• _WHAT TO PRODUCE_: Of all the lines below, output only those starting at the one with "ATOM 51 N N" and ending at the one with "ATOM 72 C C", both ends included, exactly as written.
[Opening GIVEN ENTRIES section]
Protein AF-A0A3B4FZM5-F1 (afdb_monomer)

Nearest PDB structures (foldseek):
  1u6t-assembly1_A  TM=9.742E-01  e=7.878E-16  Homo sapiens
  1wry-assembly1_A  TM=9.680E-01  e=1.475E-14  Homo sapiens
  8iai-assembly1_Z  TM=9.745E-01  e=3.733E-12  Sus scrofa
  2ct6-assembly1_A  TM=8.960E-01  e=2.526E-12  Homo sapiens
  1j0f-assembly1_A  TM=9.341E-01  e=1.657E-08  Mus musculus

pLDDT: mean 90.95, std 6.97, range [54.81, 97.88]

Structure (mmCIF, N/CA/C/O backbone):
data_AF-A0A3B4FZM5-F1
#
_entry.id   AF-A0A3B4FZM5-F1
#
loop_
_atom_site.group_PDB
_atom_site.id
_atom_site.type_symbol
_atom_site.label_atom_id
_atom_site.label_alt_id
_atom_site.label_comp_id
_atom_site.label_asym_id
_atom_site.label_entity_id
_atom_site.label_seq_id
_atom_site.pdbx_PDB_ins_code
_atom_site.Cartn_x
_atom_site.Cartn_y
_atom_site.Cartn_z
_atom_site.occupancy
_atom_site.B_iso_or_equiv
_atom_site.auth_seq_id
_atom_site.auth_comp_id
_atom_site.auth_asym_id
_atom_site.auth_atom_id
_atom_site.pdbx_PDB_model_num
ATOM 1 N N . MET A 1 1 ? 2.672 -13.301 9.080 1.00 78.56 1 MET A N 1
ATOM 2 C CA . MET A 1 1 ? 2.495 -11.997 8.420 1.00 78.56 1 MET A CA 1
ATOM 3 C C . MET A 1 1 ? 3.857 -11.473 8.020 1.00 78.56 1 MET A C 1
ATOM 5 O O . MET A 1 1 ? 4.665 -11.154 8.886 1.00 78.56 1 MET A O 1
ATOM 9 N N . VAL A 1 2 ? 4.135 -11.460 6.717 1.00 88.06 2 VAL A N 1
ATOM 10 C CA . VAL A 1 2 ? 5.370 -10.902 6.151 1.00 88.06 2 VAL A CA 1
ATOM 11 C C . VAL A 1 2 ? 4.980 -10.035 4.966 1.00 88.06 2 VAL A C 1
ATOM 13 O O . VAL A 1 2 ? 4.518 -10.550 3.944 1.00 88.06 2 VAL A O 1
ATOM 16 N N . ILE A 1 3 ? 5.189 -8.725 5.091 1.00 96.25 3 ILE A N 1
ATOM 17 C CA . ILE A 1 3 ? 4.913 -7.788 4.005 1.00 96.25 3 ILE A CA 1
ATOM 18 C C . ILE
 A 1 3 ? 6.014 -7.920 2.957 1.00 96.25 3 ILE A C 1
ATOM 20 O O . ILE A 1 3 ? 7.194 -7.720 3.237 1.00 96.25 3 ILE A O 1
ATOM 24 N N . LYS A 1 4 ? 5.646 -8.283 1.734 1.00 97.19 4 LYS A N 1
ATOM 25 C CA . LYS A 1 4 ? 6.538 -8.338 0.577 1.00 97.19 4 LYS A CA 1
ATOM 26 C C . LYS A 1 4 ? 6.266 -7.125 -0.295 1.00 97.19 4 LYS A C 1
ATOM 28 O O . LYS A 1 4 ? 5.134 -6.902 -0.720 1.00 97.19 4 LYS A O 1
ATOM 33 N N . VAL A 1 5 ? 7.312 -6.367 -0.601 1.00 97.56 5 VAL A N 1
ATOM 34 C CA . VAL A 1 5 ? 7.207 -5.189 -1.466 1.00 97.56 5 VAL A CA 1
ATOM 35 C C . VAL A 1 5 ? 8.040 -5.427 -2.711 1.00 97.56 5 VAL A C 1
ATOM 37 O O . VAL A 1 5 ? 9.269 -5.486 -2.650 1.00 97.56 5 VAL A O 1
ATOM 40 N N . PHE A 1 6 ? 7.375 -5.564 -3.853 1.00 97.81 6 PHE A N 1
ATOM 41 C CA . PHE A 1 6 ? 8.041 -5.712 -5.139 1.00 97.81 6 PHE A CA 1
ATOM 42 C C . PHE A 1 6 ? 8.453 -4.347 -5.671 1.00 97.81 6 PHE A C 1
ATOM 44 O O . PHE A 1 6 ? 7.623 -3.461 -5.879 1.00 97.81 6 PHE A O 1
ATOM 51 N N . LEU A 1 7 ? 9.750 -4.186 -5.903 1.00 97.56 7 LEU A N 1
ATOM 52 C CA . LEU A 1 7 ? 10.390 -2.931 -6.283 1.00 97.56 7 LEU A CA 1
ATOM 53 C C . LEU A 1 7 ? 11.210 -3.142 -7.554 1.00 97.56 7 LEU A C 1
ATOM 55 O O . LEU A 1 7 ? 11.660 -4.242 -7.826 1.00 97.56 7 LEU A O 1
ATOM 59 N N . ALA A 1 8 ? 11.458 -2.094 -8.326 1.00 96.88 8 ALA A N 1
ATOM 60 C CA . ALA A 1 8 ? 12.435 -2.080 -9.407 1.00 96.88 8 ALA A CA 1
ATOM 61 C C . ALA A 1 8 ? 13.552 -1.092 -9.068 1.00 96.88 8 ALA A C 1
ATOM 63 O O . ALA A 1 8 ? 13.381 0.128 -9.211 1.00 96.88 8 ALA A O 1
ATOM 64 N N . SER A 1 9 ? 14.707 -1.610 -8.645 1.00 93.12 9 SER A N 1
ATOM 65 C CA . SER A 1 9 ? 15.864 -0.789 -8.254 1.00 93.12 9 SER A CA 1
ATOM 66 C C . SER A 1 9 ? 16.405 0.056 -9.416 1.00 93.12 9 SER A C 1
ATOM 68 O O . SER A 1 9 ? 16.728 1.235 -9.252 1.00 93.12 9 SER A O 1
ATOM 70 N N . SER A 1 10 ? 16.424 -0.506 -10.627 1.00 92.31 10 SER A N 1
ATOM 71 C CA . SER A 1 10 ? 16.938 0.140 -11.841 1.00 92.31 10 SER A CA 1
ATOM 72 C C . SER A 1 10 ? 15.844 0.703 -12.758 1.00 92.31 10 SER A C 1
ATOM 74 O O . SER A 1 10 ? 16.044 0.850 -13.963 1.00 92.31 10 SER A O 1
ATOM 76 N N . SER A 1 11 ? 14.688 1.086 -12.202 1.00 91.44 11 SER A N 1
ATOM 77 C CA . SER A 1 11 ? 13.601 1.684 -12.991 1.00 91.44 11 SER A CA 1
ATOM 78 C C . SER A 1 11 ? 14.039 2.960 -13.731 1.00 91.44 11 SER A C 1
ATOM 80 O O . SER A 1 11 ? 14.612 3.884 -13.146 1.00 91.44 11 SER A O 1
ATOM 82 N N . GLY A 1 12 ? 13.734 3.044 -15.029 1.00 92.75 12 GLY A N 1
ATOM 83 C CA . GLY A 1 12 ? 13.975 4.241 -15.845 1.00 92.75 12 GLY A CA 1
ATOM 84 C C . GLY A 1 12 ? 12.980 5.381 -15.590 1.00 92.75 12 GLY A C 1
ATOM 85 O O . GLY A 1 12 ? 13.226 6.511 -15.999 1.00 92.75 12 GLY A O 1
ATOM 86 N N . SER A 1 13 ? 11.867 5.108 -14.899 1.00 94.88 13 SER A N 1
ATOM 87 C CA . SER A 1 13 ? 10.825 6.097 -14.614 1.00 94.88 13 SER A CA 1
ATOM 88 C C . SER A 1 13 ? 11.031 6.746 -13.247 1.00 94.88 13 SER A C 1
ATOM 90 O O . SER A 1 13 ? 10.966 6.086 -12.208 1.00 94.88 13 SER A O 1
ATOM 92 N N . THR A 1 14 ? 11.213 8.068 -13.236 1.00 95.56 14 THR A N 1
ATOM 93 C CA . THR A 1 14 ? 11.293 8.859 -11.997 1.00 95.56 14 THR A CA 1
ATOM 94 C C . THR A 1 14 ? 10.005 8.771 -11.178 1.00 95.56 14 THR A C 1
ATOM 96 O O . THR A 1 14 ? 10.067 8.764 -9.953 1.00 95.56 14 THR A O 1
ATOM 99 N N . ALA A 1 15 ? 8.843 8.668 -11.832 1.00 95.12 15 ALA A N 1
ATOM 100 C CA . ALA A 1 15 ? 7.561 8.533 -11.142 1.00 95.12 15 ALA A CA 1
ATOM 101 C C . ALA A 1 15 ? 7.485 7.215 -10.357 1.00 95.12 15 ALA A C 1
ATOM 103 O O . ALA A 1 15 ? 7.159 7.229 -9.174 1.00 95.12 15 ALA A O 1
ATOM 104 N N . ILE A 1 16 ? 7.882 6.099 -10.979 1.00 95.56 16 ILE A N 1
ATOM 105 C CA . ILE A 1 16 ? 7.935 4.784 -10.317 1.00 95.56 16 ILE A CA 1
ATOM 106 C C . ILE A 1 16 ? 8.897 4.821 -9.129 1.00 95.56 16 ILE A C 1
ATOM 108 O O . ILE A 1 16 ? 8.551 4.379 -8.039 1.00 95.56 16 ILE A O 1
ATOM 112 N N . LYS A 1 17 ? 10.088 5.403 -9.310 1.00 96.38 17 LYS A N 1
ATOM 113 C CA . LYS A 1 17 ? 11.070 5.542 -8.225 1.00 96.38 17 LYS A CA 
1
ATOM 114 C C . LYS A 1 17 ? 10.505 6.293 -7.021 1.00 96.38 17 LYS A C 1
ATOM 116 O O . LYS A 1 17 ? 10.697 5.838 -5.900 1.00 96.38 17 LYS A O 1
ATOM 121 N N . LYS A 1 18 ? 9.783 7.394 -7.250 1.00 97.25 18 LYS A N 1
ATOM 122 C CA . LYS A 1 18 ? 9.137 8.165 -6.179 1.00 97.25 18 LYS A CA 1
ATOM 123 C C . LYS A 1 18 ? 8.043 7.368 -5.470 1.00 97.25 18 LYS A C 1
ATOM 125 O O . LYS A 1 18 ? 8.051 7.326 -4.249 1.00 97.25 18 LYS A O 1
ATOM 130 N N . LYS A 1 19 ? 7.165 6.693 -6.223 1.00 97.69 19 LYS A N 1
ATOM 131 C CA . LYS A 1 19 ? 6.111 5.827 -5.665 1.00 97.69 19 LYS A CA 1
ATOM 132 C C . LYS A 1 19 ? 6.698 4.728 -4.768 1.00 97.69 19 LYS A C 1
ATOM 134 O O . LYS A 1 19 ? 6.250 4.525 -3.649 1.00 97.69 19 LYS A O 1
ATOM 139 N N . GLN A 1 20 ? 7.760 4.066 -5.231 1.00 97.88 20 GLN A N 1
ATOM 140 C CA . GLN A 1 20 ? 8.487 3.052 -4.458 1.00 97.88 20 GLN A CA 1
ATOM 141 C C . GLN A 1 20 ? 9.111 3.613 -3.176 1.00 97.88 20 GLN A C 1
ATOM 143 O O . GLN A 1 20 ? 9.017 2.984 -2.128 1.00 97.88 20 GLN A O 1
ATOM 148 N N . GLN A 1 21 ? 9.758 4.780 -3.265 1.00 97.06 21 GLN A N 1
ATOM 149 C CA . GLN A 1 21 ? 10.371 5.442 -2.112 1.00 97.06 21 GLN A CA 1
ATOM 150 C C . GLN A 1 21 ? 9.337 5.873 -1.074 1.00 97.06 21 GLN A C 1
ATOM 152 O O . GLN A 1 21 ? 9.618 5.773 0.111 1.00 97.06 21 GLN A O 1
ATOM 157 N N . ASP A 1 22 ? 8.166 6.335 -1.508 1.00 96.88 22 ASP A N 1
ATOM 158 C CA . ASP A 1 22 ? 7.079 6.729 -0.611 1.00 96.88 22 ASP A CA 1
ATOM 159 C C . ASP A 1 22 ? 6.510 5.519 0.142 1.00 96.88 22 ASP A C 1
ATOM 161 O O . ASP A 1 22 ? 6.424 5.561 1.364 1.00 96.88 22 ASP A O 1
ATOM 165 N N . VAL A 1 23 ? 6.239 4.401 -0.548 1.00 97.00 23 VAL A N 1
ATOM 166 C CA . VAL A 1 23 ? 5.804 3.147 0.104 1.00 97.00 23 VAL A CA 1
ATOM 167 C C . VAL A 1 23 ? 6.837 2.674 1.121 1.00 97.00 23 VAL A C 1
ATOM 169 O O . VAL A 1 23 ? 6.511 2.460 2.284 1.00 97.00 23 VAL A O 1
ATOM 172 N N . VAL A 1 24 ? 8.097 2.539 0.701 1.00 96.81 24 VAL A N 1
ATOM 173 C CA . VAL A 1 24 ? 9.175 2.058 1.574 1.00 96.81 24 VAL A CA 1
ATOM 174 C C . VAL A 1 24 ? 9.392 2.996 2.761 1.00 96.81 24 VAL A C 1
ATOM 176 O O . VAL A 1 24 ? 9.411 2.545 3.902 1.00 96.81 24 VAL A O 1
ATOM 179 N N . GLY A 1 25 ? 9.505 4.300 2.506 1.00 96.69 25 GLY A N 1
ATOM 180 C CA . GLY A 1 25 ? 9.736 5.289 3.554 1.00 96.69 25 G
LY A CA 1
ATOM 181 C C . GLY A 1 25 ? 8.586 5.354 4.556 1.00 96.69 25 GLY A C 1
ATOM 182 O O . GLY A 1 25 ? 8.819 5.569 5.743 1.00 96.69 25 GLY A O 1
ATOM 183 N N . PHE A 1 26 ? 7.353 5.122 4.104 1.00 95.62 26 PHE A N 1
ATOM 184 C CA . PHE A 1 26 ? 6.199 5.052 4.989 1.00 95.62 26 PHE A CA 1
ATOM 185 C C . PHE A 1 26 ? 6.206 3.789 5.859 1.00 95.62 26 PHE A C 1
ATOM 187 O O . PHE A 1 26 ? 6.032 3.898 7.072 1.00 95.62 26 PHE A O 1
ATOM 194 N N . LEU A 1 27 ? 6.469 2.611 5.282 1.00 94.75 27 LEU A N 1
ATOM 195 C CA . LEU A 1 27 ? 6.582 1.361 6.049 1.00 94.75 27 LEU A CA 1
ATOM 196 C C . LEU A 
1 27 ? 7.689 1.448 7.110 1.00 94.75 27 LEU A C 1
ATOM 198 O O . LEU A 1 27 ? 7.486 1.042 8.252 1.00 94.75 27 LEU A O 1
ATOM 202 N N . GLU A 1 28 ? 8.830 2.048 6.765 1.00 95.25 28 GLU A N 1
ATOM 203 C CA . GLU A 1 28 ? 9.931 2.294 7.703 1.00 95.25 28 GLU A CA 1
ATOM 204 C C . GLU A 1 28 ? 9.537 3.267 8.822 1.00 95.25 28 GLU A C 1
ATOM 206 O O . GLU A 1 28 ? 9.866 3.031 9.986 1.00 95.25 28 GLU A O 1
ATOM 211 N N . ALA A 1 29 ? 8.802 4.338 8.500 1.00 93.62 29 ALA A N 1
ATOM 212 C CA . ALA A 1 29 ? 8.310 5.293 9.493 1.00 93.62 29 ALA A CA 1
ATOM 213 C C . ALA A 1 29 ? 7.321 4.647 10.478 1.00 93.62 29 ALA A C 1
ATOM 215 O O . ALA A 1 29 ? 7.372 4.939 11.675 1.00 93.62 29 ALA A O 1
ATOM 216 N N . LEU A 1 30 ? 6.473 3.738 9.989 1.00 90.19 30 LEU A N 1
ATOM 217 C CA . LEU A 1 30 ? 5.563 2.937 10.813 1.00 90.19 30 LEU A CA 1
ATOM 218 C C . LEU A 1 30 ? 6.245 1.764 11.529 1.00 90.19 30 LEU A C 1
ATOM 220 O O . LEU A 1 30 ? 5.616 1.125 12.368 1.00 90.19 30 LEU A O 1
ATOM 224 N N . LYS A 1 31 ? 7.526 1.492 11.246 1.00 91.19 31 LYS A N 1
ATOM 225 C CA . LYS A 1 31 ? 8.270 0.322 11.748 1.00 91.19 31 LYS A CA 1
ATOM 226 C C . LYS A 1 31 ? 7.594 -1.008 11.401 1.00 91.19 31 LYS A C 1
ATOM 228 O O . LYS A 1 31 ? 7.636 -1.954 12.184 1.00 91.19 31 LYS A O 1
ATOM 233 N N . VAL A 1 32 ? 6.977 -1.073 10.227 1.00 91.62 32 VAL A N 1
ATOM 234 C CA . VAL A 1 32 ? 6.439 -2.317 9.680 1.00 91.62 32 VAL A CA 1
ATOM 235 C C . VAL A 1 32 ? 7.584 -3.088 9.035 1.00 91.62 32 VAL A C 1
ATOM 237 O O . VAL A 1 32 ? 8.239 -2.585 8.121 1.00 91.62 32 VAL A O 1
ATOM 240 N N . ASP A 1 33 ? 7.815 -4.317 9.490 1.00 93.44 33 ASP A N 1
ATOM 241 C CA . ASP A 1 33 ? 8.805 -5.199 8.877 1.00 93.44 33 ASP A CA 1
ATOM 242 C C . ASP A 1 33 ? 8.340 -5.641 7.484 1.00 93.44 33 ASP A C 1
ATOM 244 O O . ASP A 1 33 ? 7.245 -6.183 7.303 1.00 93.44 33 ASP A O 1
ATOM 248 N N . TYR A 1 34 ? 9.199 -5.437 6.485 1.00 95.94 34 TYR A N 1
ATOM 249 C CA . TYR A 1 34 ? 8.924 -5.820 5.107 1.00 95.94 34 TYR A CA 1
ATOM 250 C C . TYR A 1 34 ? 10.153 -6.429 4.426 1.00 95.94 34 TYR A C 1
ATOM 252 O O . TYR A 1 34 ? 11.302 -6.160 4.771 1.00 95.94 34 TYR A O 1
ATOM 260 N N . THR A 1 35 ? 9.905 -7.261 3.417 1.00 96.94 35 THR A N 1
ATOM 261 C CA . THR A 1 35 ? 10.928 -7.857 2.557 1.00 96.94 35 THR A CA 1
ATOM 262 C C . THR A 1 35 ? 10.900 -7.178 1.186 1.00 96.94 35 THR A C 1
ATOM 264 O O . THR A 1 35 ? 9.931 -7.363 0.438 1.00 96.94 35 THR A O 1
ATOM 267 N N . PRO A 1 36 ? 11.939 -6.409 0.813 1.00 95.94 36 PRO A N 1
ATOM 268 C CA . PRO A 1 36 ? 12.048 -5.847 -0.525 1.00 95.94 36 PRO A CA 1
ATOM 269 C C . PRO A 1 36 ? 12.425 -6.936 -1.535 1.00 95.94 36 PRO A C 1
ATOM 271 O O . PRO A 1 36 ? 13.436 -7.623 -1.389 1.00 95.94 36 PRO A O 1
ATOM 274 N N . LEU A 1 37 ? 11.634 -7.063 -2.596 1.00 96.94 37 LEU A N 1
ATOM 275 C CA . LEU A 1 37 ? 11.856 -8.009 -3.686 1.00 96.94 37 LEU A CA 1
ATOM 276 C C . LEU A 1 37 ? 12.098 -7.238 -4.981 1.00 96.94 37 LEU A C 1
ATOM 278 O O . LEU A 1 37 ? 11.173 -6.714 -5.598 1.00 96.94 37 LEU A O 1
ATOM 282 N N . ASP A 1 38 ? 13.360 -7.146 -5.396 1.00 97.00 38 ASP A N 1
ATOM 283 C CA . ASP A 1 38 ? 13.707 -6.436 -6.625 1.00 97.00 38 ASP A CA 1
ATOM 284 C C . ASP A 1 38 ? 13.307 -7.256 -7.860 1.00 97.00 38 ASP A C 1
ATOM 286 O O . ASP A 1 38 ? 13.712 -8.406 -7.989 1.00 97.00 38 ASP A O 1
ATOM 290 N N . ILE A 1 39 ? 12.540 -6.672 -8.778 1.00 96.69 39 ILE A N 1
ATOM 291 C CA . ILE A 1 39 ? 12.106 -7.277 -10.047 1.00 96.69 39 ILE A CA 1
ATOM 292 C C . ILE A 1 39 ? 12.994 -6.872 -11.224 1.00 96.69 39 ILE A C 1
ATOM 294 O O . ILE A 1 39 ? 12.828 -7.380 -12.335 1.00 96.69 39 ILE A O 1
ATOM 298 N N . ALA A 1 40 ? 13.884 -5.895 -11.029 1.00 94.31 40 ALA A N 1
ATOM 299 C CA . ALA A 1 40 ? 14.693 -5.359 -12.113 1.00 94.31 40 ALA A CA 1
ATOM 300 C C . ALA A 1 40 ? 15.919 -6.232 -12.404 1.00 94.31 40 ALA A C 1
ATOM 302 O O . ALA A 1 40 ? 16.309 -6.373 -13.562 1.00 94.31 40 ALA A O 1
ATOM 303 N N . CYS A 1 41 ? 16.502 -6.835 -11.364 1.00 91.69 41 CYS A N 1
[Closing GIVEN ENTRIES section]
• _ANSWER BELOW_:
ATOM 51 N N . LEU A 1 7 ? 9.750 -4.186 -5.903 1.00 97.56 7 LEU A N 1
ATOM 52 C CA . LEU A 1 7 ? 10.390 -2.931 -6.283 1.00 97.56 7 LEU A CA 1
ATOM 53 C C . LEU A 1 7 ? 11.210 -3.142 -7.554 1.00 97.56 7 LEU A C 1
ATOM 55 O O . LEU A 1 7 ? 11.660 -4.242 -7.826 1.00 97.56 7 LEU A O 1
ATOM 59 N N . ALA A 1 8 ? 11.458 -2.094 -8.326 1.00 96.88 8 ALA A N 1
ATOM 60 C CA . ALA A 1 8 ? 12.435 -2.080 -9.407 1.00 96.88 8 ALA A CA 1
ATOM 61 C C . ALA A 1 8 ? 13.552 -1.092 -9.068 1.00 96.88 8 ALA A C 1
ATOM 63 O O . ALA A 1 8 ? 13.381 0.128 -9.211 1.00 96.88 8 ALA A O 1
ATOM 64 N N . SER A 1 9 ? 14.707 -1.610 -8.645 1.00 93.12 9 SER A N 1
ATOM 65 C CA . SER A 1 9 ? 15.864 -0.789 -8.254 1.00 93.12 9 SER A CA 1
ATOM 66 C C . SER A 1 9 ? 16.405 0.056 -9.416 1.00 93.12 9 SER A C 1
ATOM 68 O O . SER A 1 9 ? 16.728 1.235 -9.252 1.00 93.12 9 SER A O 1
ATOM 70 N N . SER A 1 10 ? 16.424 -0.506 -10.627 1.00 92.31 10 SER A N 1
ATOM 71 C CA . SER A 1 10 ? 16.938 0.140 -11.841 1.00 92.31 10 SER A CA 1
ATOM 72 C C . SER A 1 10 ? 15.844 0.703 -12.758 1.00 92.31 10 SER A C 1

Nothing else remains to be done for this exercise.